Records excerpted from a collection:
[Start of section]
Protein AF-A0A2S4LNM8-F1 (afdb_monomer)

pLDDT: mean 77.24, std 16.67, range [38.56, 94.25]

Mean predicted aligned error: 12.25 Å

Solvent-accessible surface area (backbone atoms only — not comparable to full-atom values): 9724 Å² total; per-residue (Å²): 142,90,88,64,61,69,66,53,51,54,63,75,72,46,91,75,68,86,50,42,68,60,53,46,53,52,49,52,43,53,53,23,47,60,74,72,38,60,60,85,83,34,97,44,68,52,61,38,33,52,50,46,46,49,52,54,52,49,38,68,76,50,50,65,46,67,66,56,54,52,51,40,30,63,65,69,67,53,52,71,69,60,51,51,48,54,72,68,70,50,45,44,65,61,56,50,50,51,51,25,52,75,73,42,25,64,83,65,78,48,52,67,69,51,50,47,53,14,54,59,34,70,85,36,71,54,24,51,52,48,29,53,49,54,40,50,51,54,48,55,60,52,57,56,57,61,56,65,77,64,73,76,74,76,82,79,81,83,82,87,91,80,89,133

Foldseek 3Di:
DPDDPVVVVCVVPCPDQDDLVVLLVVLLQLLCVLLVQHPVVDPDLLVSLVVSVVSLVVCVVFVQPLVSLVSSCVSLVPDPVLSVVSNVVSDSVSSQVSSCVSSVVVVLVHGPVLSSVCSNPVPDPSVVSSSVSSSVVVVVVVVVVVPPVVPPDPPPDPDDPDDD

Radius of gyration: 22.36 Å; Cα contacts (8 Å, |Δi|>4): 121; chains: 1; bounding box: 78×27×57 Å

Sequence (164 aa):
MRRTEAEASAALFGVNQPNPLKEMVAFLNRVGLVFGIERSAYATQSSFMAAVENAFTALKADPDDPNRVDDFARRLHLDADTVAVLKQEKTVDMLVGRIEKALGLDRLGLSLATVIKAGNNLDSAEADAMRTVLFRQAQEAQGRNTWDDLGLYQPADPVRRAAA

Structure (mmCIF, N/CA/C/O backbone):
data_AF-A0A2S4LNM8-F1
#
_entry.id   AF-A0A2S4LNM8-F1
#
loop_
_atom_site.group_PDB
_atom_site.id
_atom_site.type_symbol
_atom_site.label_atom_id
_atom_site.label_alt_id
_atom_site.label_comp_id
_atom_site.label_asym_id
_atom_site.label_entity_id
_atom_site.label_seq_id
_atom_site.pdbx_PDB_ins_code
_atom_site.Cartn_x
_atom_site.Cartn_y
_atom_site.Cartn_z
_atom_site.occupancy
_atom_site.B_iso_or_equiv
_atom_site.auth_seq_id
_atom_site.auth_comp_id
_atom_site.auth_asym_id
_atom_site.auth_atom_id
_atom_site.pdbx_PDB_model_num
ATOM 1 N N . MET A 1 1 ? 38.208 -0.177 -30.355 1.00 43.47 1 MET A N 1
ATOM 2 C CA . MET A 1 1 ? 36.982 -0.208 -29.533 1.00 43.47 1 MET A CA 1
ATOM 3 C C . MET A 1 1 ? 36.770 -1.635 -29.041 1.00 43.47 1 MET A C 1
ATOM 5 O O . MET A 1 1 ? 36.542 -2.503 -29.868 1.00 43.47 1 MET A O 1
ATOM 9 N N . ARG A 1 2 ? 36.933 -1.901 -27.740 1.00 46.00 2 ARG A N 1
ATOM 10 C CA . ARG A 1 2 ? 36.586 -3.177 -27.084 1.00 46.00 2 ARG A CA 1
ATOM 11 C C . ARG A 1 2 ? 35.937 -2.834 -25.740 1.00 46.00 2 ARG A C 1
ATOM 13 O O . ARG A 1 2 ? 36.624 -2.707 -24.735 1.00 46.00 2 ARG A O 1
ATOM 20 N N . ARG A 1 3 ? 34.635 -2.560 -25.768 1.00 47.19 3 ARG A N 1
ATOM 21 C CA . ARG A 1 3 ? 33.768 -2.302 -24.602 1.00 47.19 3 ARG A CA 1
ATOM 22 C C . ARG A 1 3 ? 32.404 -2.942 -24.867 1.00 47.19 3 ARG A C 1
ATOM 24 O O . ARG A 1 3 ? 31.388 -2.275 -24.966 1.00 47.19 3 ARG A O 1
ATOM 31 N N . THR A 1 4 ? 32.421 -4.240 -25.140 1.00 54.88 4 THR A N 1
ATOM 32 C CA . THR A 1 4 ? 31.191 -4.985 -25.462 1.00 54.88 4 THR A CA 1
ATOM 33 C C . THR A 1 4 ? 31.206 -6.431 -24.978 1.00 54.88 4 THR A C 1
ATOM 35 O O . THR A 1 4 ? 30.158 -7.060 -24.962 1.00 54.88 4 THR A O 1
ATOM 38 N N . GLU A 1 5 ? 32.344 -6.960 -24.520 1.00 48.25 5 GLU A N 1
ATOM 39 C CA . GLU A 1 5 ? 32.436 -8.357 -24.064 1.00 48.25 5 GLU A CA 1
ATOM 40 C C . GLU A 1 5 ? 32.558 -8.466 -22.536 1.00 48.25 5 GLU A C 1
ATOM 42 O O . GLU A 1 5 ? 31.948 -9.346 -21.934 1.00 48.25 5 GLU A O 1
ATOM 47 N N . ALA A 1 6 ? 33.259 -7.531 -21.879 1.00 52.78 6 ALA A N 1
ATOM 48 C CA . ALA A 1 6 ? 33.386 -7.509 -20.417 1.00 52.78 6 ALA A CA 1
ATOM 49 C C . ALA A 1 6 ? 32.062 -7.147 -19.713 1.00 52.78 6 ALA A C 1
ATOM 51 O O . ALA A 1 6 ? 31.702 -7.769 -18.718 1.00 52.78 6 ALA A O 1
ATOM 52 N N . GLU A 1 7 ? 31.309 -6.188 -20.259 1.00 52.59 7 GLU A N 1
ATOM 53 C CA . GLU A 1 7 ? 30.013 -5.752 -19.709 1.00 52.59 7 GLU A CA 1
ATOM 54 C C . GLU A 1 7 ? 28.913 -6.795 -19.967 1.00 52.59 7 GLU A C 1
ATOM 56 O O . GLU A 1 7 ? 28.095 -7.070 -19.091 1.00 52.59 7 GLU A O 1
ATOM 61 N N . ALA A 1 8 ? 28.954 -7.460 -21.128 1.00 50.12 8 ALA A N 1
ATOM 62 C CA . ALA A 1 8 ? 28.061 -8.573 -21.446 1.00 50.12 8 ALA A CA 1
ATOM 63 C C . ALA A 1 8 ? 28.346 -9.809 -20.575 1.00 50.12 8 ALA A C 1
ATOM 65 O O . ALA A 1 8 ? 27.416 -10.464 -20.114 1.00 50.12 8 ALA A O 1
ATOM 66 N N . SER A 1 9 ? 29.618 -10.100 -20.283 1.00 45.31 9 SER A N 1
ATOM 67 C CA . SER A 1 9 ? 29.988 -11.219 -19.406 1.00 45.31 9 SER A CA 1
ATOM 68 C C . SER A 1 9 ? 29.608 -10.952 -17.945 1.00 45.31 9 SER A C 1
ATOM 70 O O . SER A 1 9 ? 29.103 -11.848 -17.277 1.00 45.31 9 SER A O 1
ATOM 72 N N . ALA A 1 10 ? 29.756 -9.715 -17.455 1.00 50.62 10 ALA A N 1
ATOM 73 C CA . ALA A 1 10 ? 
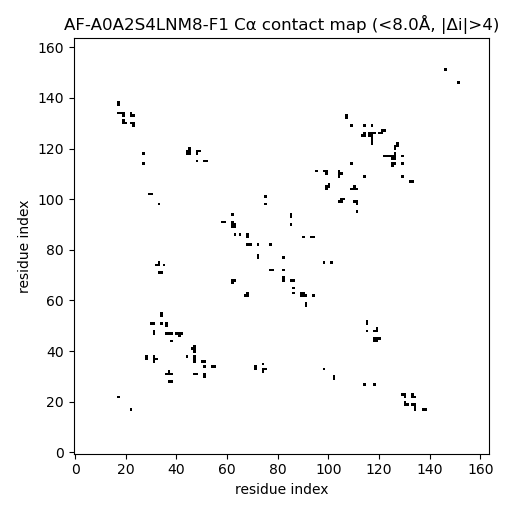29.323 -9.332 -16.106 1.00 50.62 10 ALA A CA 1
ATOM 74 C C . ALA A 1 10 ? 27.800 -9.469 -15.902 1.00 50.62 10 ALA A C 1
ATOM 76 O O . ALA A 1 10 ? 27.355 -9.843 -14.817 1.00 50.62 10 ALA A O 1
ATOM 77 N N . ALA A 1 11 ? 27.004 -9.234 -16.951 1.00 51.47 11 ALA A N 1
ATOM 78 C CA . ALA A 1 11 ? 25.556 -9.435 -16.927 1.00 51.47 11 ALA A CA 1
ATOM 79 C C . ALA A 1 11 ? 25.139 -10.922 -16.936 1.00 51.47 11 ALA A C 1
ATOM 81 O O . ALA A 1 11 ? 24.092 -11.258 -16.390 1.00 51.47 11 ALA A O 1
ATOM 82 N N . LEU A 1 12 ? 25.953 -11.822 -17.505 1.00 54.00 12 LEU A N 1
ATOM 83 C CA . LEU A 1 12 ? 25.656 -13.263 -17.575 1.00 54.00 12 LEU A CA 1
ATOM 84 C C . LEU A 1 12 ? 26.020 -14.031 -16.289 1.00 54.00 12 LEU A C 1
ATOM 86 O O . LEU A 1 12 ? 25.416 -15.065 -16.014 1.00 54.00 12 LEU A O 1
ATOM 90 N N . PHE A 1 13 ? 26.956 -13.520 -15.478 1.00 56.53 13 PHE A N 1
ATOM 91 C CA . PHE A 1 13 ? 27.324 -14.099 -14.172 1.00 56.53 13 PHE A CA 1
ATOM 92 C C . PHE A 1 13 ? 26.622 -13.430 -12.971 1.00 56.53 13 PHE A C 1
ATOM 94 O O . PHE A 1 13 ? 26.738 -13.899 -11.839 1.00 56.53 13 PHE A O 1
ATOM 101 N N . GLY A 1 14 ? 25.866 -12.349 -13.191 1.00 47.19 14 GLY A N 1
ATOM 102 C CA . GLY A 1 14 ? 25.152 -11.602 -12.154 1.00 47.19 14 GLY A CA 1
ATOM 103 C C . GLY A 1 14 ? 23.775 -12.182 -11.830 1.00 47.19 14 GLY A C 1
ATOM 104 O O . GLY A 1 14 ? 22.765 -11.532 -12.076 1.00 47.19 14 GLY A O 1
ATOM 105 N N . VAL A 1 15 ? 23.712 -13.379 -11.242 1.00 51.16 15 VAL A N 1
ATOM 106 C CA . VAL A 1 15 ? 22.450 -14.085 -10.908 1.00 51.16 15 VAL A CA 1
ATOM 107 C C . VAL A 1 15 ? 21.587 -13.342 -9.862 1.00 51.16 15 VAL A C 1
ATOM 109 O O . VAL A 1 15 ? 20.499 -13.789 -9.521 1.00 51.16 15 VAL A O 1
ATOM 112 N N . ASN A 1 16 ? 22.013 -12.177 -9.361 1.00 53.72 16 ASN A N 1
ATOM 113 C CA . ASN A 1 16 ? 21.288 -11.458 -8.315 1.00 53.72 16 ASN A CA 1
ATOM 114 C C . ASN A 1 16 ? 21.425 -9.929 -8.384 1.00 53.72 16 ASN A C 1
ATOM 116 O O . ASN A 1 16 ? 21.493 -9.276 -7.343 1.00 53.72 16 ASN A O 1
ATOM 120 N N . GLN A 1 17 ? 21.503 -9.332 -9.580 1.00 56.22 17 GLN A N 1
ATOM 121 C CA . GLN A 1 17 ? 21.464 -7.869 -9.651 1.00 56.22 17 GLN A CA 1
ATOM 122 C C . GLN A 1 17 ? 20.049 -7.362 -9.32
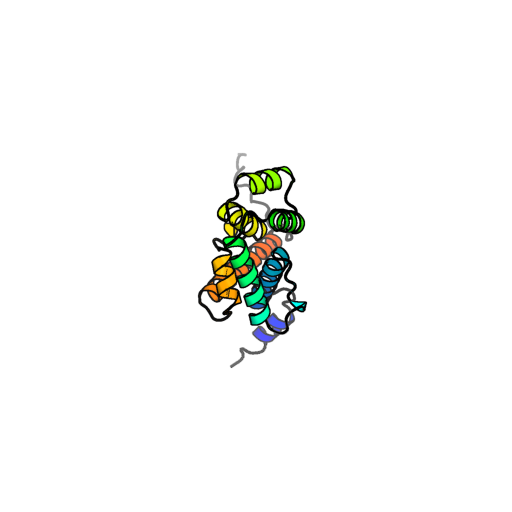7 1.00 56.22 17 GLN A C 1
ATOM 124 O O . GLN A 1 17 ? 19.090 -7.781 -9.986 1.00 56.22 17 GLN A O 1
ATOM 129 N N . PRO A 1 18 ? 19.888 -6.477 -8.324 1.00 63.34 18 PRO A N 1
ATOM 130 C CA . PRO A 1 18 ? 18.596 -5.872 -8.048 1.00 63.34 18 PRO A CA 1
ATOM 131 C C . PRO A 1 18 ? 18.126 -5.118 -9.301 1.00 63.34 18 PRO A C 1
ATOM 133 O O . PRO A 1 18 ? 18.864 -4.326 -9.880 1.00 63.34 18 PRO A O 1
ATOM 136 N N . ASN A 1 19 ? 16.908 -5.391 -9.769 1.00 76.38 19 ASN A N 1
ATOM 137 C CA . ASN A 1 19 ? 16.304 -4.630 -10.860 1.00 76.38 19 ASN A CA 1
ATOM 138 C C . ASN A 1 19 ? 15.327 -3.620 -10.238 1.00 76.38 19 ASN A C 1
ATOM 140 O O . ASN A 1 19 ? 14.280 -4.043 -9.742 1.00 76.38 19 ASN A O 1
ATOM 144 N N . PRO A 1 20 ? 15.617 -2.307 -10.272 1.00 78.19 20 PRO A N 1
ATOM 145 C CA . PRO A 1 20 ? 14.822 -1.296 -9.573 1.00 78.19 20 PRO A CA 1
ATOM 146 C C . PRO A 1 20 ? 13.362 -1.256 -10.040 1.00 78.19 20 PRO A C 1
ATOM 148 O O . PRO A 1 20 ? 12.461 -1.009 -9.241 1.00 78.19 20 PRO A O 1
ATOM 151 N N . LEU A 1 21 ? 13.104 -1.550 -11.319 1.00 81.81 21 LEU A N 1
ATOM 152 C CA . LEU A 1 21 ? 11.745 -1.619 -11.850 1.00 81.81 21 LEU A CA 1
ATOM 153 C C . LEU A 1 21 ? 10.998 -2.844 -11.313 1.00 81.81 21 LEU A C 1
ATOM 155 O O . LEU A 1 21 ? 9.828 -2.741 -10.950 1.00 81.81 21 LEU A O 1
ATOM 159 N N . LYS A 1 22 ? 11.672 -3.996 -11.232 1.00 83.94 22 LYS A N 1
ATOM 160 C CA . LYS A 1 22 ? 11.090 -5.230 -10.687 1.00 83.94 22 LYS A CA 1
ATOM 161 C C . LYS A 1 22 ? 10.750 -5.069 -9.206 1.00 83.94 22 LYS A C 1
ATOM 163 O O . LYS A 1 22 ? 9.648 -5.437 -8.806 1.00 83.94 22 LYS A O 1
ATOM 168 N N . GLU A 1 23 ? 11.651 -4.467 -8.432 1.00 85.38 23 GLU A N 1
ATOM 169 C CA . GLU A 1 23 ? 11.429 -4.173 -7.013 1.00 85.38 23 GLU A CA 1
ATOM 170 C C . GLU A 1 23 ? 10.260 -3.205 -6.822 1.00 85.38 23 GLU A C 1
ATOM 172 O O . GLU A 1 23 ? 9.392 -3.441 -5.985 1.00 85.38 23 GLU A O 1
ATOM 177 N N . MET A 1 24 ? 10.167 -2.162 -7.653 1.00 86.88 24 MET A N 1
ATOM 178 C CA . MET A 1 24 ? 9.036 -1.237 -7.611 1.00 86.88 24 MET A CA 1
ATOM 179 C C . MET A 1 24 ? 7.712 -1.944 -7.925 1.00 86.88 24 MET A C 1
ATOM 181 O O . MET A 1 24 ? 6.739 -1.768 -7.199 1.00 86.88 24 MET A O 1
ATOM 185 N N . VAL A 1 25 ? 7.656 -2.784 -8.962 1.00 88.06 25 VAL A N 1
ATOM 186 C CA . VAL A 1 25 ? 6.438 -3.543 -9.298 1.00 88.06 25 VAL A CA 1
ATOM 187 C C . VAL A 1 25 ? 6.062 -4.520 -8.180 1.00 88.06 25 VAL A C 1
ATOM 189 O O . VAL A 1 25 ? 4.890 -4.605 -7.815 1.00 88.06 25 VAL A O 1
ATOM 192 N N . ALA A 1 26 ? 7.034 -5.222 -7.594 1.00 88.88 26 ALA A N 1
ATOM 193 C CA . ALA A 1 26 ? 6.797 -6.104 -6.452 1.00 88.88 26 ALA A CA 1
ATOM 194 C C . ALA A 1 26 ? 6.259 -5.328 -5.239 1.00 88.88 26 ALA A C 1
ATOM 196 O O . ALA A 1 26 ? 5.318 -5.777 -4.580 1.00 88.88 26 ALA A O 1
ATOM 197 N N . PHE A 1 27 ? 6.800 -4.134 -4.991 1.00 90.94 27 PHE A N 1
ATOM 198 C CA . PHE A 1 27 ? 6.328 -3.240 -3.944 1.00 90.94 27 PHE A CA 1
ATOM 199 C C . PHE A 1 27 ? 4.879 -2.791 -4.183 1.00 90.94 27 PHE A C 1
ATOM 201 O O . PHE A 1 27 ? 4.043 -2.914 -3.289 1.00 90.94 27 PHE A O 1
ATOM 208 N N . LEU A 1 28 ? 4.544 -2.354 -5.401 1.00 91.44 28 LEU A N 1
ATOM 209 C CA . LEU A 1 28 ? 3.176 -1.967 -5.769 1.00 91.44 28 LEU A CA 1
ATOM 210 C C . LEU A 1 28 ? 2.189 -3.136 -5.630 1.00 91.44 28 LEU A C 1
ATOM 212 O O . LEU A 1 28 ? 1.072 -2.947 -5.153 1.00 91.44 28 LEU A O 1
[End of section]
(What to work on)
All lines from the beginning of the entries through the line marked "ATOM 1 N N ." are to be output exactly; nothing else belongs in the answer.

(Solution to this problem)
Protein AF-A0A2S4LNM8-F1 (afdb_monomer)

pLDDT: mean 77.24, std 16.67, range [38.56, 94.25]

Mean predicted aligned error: 12.25 Å

Solvent-accessible surface area (backbone atoms only — not comparable to full-atom values): 9724 Å² total; per-residue (Å²): 142,90,88,64,61,69,66,53,51,54,63,75,72,46,91,75,68,86,50,42,68,60,53,46,53,52,49,52,43,53,53,23,47,60,74,72,38,60,60,85,83,34,97,44,68,52,61,38,33,52,50,46,46,49,52,54,52,49,38,68,76,50,50,65,46,67,66,56,54,52,51,40,30,63,65,69,67,53,52,71,69,60,51,51,48,54,72,68,70,50,45,44,65,61,56,50,50,51,51,25,52,75,73,42,25,64,83,65,78,48,52,67,69,51,50,47,53,14,54,59,34,70,85,36,71,54,24,51,52,48,29,53,49,54,40,50,51,54,48,55,60,52,57,56,57,61,56,65,77,64,73,76,74,76,82,79,81,83,82,87,91,80,89,133

Foldseek 3Di:
DPDDPVVVVCVVPCPDQDDLVVLLVVLLQLLCVLLVQHPVVDPDLLVSLVVSVVSLVVCVVFVQPLVSLVSSCVSLVPDPVLSVVSNVVSDSVSSQVSSCVSSVVVVLVHGPVLSSVCSNPVPDPSVVSSSVSSSVVVVVVVVVVVPPVVPPDPPPDPDDPDDD

Radius of gyration: 22.36 Å; Cα contacts (8 Å, |Δi|>4): 121; chains: 1; bounding box: 78×27×57 Å

Sequence (164 aa):
MRRTEAEASAALFGVNQPNPLKEMVAFLNRVGLVFGIERSAYATQSSFMAAVENAFTALKADPDDPNRVDDFARRLHLDADTVAVLKQEKTVDMLVGRIEKALGLDRLGLSLATVIKAGNNLDSAEADAMRTVLFRQAQEAQGRNTWDDLGLYQPADPVRRAAA

Structure (mmCIF, N/CA/C/O backbone):
data_AF-A0A2S4LNM8-F1
#
_entry.id   AF-A0A2S4LNM8-F1
#
loop_
_atom_site.group_PDB
_atom_site.id
_atom_site.type_symbol
_atom_site.label_atom_id
_atom_site.label_alt_id
_atom_site.label_comp_id
_atom_site.label_asym_id
_atom_site.label_entity_id
_atom_site.label_seq_id
_atom_site.pdbx_PDB_ins_code
_atom_site.Cartn_x
_atom_site.Cartn_y
_atom_site.Cartn_z
_atom_site.occupancy
_atom_site.B_iso_or_equiv
_atom_site.auth_seq_id
_atom_site.auth_comp_id
_atom_site.auth_asym_id
_atom_site.auth_atom_id
_atom_site.pdbx_PDB_model_num
ATOM 1 N N . MET A 1 1 ? 38.208 -0.177 -30.355 1.00 43.47 1 MET A N 1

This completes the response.